Thereafter, the brown body is sintered to obtain a fully dense cemented bit.
[0023] As an alternative to tungsten carbide, one or more of boron carbide, boron nitride,
aluminum nitride, tungsten boride and carbides or borides of Ti, Mo, Nb, V, Hf, Zr,
Ta, Si and Cr may be employed. As an alternative to a cobalt-based alloy matrix material,
or one or more of iron-based alloys, nickel-based alloys, cobalt- and nickel-based
alloys, aluminum-based alloys, copper-based alloys, magnesium-based alloys, and titanium-based
alloys may be employed.
[0024] In order to maintain particular sizing of machined features, such as cutter pockets
19 or nozzle ports 28, displacements, as known to those of ordinary skill in the art,
may be utilized to maintain nominal dimensional tolerance of the machined features,
e.g., maintaining the shape and dimensions of a cutter pocket 19 or nozzle port 28. The
displacements help to control the shrinkage, warpage or distortion that may be caused
during the final sintering process required to bring the green or brown body to full
density and strength. While the displacements help to prevent unwanted, nominal changes
in associated dimensions of the brown body during final sintering, invariably, critical
component features, such as threads, may require reworking prior to their intended
use, as the displacement may not adequately prevent against shrinkage, warpage or
distortion.
[0025] While sweep zones 30 are formed in the cemented carbide material of the drill bit
10 of this embodiment of the invention, a drill bit may be manufactured in accordance
with embodiments of the invention using a matrix bit body or a steel bit body as are
well known to those of ordinary skill in the art, for example, without limitation.
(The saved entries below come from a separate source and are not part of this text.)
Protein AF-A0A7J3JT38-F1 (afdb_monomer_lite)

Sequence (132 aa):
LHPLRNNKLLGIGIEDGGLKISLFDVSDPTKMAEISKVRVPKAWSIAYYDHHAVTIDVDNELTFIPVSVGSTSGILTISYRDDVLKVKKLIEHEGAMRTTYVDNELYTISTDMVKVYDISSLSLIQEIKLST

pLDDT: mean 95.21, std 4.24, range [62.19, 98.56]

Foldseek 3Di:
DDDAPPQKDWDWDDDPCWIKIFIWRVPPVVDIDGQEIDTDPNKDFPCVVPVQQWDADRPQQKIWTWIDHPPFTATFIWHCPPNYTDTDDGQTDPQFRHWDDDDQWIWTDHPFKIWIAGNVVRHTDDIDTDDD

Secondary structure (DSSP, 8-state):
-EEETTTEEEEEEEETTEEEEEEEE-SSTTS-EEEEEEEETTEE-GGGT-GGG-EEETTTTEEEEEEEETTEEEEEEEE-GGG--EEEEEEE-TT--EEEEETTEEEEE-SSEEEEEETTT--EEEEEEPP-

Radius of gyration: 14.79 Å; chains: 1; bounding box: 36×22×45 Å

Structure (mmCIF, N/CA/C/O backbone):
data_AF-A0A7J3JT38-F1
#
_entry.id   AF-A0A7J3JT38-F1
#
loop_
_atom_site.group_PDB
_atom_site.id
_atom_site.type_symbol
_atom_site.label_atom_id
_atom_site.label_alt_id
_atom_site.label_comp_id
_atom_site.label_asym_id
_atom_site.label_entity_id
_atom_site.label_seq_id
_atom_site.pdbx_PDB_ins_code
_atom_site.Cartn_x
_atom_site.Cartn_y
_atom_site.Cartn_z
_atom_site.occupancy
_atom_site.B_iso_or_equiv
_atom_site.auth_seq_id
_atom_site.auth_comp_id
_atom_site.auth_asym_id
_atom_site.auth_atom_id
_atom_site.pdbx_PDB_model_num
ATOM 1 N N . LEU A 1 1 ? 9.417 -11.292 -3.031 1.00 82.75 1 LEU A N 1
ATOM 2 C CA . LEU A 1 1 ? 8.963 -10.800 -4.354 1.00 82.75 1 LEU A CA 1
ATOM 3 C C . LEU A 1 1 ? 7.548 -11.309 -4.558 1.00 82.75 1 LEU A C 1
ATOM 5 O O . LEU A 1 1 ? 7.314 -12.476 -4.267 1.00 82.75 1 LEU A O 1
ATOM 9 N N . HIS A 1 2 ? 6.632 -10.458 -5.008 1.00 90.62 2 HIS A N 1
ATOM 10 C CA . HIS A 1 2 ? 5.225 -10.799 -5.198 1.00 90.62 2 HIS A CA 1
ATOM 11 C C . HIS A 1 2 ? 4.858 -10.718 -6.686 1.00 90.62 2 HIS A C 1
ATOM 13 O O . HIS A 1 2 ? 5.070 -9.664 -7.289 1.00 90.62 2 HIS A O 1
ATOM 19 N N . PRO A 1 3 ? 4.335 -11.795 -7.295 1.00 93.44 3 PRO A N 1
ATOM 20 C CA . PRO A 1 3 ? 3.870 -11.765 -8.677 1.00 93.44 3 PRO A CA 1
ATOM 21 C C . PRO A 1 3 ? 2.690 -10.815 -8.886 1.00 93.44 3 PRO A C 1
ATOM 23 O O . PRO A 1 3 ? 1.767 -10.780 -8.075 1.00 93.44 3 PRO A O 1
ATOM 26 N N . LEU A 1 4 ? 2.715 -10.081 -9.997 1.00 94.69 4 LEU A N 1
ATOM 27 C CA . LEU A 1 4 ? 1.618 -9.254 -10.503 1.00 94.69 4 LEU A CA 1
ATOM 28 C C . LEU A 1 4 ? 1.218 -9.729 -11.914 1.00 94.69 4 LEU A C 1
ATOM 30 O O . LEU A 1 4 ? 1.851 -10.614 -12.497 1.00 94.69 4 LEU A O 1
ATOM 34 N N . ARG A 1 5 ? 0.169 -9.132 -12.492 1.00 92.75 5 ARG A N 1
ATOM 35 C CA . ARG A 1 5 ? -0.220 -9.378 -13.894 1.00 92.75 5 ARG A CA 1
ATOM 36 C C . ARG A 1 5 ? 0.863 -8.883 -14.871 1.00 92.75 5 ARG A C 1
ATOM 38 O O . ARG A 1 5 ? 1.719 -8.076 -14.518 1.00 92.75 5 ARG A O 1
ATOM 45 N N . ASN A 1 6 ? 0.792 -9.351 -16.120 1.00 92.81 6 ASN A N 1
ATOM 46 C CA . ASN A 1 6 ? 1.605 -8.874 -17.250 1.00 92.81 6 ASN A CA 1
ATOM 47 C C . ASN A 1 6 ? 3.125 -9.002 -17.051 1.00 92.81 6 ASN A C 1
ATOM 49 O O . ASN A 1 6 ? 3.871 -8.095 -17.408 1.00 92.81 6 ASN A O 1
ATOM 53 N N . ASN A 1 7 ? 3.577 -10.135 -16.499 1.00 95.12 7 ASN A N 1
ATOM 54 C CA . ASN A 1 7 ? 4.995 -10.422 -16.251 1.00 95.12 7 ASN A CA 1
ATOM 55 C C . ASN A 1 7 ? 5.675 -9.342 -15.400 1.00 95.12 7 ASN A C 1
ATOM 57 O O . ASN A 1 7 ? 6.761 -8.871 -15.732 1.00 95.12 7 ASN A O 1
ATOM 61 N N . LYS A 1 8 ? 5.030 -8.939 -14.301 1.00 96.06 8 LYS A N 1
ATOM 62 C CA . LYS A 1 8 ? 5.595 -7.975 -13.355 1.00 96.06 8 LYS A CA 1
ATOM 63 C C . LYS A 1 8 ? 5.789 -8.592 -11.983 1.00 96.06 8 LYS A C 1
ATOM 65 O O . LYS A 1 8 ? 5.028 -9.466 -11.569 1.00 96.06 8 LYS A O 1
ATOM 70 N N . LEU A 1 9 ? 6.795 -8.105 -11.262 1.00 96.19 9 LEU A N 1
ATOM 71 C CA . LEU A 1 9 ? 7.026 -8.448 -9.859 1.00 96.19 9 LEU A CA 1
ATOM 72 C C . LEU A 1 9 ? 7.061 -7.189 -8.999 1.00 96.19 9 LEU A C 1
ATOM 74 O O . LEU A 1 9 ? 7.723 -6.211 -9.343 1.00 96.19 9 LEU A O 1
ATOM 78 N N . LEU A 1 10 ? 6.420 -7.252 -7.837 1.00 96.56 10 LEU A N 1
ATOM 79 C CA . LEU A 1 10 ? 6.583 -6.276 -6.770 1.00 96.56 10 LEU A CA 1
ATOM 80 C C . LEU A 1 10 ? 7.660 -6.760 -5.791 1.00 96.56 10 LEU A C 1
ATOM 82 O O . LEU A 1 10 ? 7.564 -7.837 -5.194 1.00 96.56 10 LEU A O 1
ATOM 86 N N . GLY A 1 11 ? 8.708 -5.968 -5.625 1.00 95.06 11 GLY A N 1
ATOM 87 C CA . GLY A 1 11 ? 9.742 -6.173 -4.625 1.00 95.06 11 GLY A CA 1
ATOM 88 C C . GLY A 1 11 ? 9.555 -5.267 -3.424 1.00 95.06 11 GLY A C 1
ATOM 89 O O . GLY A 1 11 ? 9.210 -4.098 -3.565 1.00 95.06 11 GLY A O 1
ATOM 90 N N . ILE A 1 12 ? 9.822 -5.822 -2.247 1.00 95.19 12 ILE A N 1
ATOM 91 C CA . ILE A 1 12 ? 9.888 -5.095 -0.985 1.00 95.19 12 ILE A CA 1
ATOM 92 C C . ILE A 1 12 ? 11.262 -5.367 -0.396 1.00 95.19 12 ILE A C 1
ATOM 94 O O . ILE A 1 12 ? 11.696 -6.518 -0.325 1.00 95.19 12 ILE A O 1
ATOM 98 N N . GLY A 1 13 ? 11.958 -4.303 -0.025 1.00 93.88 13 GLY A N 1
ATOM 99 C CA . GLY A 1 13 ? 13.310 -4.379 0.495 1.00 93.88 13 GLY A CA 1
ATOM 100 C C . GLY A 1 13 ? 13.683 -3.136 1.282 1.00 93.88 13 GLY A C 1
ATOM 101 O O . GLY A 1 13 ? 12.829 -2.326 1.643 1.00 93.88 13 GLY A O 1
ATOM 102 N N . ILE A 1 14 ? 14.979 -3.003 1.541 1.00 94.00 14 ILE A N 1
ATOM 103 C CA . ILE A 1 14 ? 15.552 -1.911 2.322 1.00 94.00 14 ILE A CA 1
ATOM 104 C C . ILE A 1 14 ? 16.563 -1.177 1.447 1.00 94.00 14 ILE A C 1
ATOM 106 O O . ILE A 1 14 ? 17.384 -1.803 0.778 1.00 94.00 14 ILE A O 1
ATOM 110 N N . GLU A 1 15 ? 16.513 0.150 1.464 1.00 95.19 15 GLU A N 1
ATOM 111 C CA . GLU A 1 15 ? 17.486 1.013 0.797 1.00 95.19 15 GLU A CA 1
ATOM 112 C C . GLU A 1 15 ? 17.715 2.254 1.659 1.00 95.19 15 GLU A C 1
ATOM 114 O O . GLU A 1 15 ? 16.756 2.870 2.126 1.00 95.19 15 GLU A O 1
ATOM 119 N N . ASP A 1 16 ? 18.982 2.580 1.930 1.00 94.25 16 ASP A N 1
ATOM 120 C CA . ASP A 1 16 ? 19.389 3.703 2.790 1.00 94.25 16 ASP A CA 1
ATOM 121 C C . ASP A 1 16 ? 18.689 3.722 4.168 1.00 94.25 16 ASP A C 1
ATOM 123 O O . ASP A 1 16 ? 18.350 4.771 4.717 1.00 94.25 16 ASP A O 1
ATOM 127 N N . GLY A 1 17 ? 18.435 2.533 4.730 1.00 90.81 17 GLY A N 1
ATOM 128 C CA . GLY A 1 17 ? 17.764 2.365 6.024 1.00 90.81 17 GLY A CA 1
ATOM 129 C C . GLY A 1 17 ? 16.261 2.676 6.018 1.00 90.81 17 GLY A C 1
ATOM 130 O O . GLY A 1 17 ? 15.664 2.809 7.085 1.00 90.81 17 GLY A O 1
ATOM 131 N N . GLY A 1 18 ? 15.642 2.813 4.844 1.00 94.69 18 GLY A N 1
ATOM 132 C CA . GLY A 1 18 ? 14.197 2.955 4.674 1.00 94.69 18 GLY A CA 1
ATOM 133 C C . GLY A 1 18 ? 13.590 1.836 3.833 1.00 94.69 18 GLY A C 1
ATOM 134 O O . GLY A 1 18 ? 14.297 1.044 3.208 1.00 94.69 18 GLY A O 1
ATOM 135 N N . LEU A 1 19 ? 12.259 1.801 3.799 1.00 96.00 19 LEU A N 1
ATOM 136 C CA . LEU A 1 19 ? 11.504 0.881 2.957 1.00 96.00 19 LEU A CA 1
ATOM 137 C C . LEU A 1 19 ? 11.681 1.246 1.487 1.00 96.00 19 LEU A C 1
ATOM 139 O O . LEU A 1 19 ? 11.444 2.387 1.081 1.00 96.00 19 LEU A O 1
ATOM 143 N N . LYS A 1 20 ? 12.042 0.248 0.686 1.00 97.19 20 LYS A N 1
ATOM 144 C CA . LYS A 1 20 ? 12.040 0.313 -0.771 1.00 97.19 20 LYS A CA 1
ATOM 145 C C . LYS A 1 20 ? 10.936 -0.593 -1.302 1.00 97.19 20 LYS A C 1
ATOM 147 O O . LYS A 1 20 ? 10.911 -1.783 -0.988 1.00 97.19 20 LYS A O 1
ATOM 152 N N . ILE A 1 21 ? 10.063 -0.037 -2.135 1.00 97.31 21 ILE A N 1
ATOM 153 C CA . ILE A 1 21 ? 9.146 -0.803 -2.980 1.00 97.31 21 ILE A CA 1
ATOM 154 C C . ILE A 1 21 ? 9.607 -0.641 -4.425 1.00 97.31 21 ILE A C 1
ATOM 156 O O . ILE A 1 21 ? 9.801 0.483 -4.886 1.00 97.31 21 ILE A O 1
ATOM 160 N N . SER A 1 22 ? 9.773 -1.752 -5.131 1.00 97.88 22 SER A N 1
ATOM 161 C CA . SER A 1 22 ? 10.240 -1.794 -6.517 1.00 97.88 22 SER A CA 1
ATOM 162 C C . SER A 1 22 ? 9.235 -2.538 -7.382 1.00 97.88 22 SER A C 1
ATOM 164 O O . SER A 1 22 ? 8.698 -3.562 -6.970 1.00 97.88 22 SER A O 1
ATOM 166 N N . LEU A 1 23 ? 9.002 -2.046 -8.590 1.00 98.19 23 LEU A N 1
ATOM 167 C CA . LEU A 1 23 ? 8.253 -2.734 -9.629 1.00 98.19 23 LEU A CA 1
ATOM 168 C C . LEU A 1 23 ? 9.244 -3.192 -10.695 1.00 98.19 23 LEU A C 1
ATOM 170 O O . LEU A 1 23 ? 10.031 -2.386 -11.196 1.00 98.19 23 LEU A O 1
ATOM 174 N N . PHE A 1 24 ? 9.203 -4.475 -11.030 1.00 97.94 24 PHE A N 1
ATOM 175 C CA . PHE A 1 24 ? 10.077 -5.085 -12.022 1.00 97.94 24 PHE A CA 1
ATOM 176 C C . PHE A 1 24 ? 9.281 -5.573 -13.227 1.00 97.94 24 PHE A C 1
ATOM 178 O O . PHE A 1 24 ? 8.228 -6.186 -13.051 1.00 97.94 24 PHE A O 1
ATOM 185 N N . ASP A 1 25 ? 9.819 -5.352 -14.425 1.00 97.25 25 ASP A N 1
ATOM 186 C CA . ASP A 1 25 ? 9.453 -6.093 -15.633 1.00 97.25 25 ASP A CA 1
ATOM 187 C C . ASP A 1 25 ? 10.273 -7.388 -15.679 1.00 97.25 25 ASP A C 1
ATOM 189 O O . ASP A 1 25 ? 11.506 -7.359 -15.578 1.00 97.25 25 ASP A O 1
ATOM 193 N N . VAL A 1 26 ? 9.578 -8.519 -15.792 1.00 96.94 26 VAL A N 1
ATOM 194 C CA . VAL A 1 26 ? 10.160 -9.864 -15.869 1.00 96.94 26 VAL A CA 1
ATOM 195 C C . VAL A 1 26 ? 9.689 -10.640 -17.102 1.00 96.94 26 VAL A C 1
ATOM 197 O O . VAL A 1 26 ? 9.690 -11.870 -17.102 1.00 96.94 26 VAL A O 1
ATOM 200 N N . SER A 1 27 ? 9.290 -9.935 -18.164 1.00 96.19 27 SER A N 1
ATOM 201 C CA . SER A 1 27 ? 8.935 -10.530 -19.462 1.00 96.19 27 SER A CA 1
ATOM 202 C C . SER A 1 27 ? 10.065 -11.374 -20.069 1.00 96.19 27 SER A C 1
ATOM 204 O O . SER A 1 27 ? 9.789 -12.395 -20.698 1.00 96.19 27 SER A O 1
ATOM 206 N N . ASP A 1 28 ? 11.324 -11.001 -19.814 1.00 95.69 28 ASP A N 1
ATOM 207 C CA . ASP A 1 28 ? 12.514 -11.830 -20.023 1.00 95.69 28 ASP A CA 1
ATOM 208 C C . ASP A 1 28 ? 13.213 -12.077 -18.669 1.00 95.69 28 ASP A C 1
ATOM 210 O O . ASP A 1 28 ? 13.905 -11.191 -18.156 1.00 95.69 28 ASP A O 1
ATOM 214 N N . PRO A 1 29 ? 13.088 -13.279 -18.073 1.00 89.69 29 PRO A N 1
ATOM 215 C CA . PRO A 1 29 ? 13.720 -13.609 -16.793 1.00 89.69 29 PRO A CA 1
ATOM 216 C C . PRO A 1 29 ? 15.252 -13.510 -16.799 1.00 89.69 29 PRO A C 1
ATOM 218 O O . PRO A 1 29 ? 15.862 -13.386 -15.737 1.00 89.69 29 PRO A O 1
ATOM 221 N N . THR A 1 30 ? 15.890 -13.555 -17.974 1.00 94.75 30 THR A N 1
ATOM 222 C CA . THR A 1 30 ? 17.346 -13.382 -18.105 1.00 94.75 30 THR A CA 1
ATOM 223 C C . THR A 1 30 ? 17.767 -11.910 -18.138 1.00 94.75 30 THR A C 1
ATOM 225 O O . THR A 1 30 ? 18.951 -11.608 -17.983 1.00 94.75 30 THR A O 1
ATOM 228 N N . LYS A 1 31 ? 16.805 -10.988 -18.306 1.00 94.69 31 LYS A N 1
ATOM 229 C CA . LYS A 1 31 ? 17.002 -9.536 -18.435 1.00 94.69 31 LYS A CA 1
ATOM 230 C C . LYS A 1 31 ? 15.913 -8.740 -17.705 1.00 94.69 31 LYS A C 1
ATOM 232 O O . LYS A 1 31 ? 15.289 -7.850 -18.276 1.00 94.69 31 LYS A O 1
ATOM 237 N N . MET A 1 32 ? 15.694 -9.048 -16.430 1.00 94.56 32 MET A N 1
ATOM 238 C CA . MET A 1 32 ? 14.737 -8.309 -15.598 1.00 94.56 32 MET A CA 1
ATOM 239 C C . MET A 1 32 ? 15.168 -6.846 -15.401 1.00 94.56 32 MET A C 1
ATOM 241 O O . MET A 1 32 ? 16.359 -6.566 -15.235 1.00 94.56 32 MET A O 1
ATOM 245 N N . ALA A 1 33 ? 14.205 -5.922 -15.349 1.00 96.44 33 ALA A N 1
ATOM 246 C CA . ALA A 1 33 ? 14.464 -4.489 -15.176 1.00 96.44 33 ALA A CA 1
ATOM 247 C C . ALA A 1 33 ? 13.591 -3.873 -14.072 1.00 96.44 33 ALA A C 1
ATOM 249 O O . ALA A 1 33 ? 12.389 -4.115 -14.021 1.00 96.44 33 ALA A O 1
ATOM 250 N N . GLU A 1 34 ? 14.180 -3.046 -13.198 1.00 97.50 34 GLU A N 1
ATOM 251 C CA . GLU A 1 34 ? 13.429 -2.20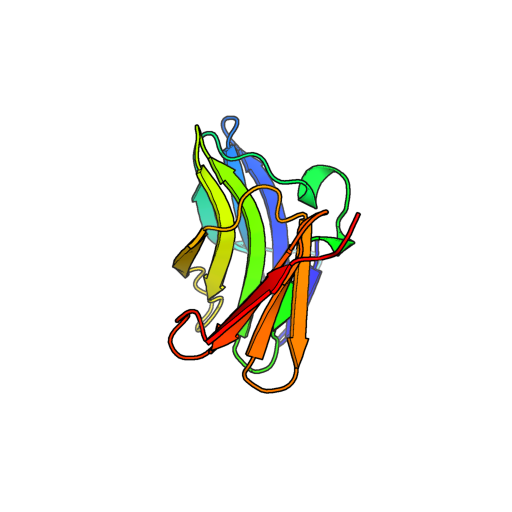7 -12.250 1.00 97.50 34 GLU A CA 1
ATOM 252 C C . GLU A 1 34 ? 12.828 -1.016 -13.013 1.00 97.50 34 GLU A C 1
ATOM 254 O O . GLU A 1 34 ? 13.549 -0.098 -13.403 1.00 97.50 34 GLU A O 1
ATOM 259 N N . ILE A 1 35 ? 11.515 -1.044 -13.243 1.00 97.81 35 ILE A N 1
ATOM 260 C CA . ILE A 1 35 ? 10.796 -0.050 -14.059 1.00 97.81 35 ILE A CA 1
ATOM 261 C C . ILE A 1 35 ? 10.209 1.092 -13.224 1.00 97.81 35 ILE A C 1
ATOM 263 O O . ILE A 1 35 ? 10.009 2.195 -13.728 1.00 97.81 35 ILE A O 1
ATOM 267 N N . SER A 1 36 ? 9.972 0.870 -11.929 1.00 98.44 36 SER A N 1
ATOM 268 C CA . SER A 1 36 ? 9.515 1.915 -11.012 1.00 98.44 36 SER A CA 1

Drill bits, termed "matrix" bits are conventionally fabricated using particulate tungsten
carbide infiltrated with a molten metal alloy, commonly copper based. Steel body bits
comprise steel bodies generally machined from castings or forgings. While steel body
bits are not subjected to the same manufacturing sensitivities as noted above, steel
body bits may enjoy the advantages of the invention as described herein, particularly
with respect to having sweep zones 30 formed or machined into the blade 24 for improving
pressure and rubbing control upon the blade face surface 25 caused by WOB and for
further controlling a rubbing area in contact with a subterranean formation while
drilling.
[0026] The sweep zones 30 may be distributed upon or about the blade face surface 25 of
respective associated blades 24 to symmetrically or asymmetrically provide for a desired
rubbing area control surface (i.e., the rubbing portion 34 of the contact zone 36)
upon the drill bit 10, respectively during rotation about the longitudinal axis 29.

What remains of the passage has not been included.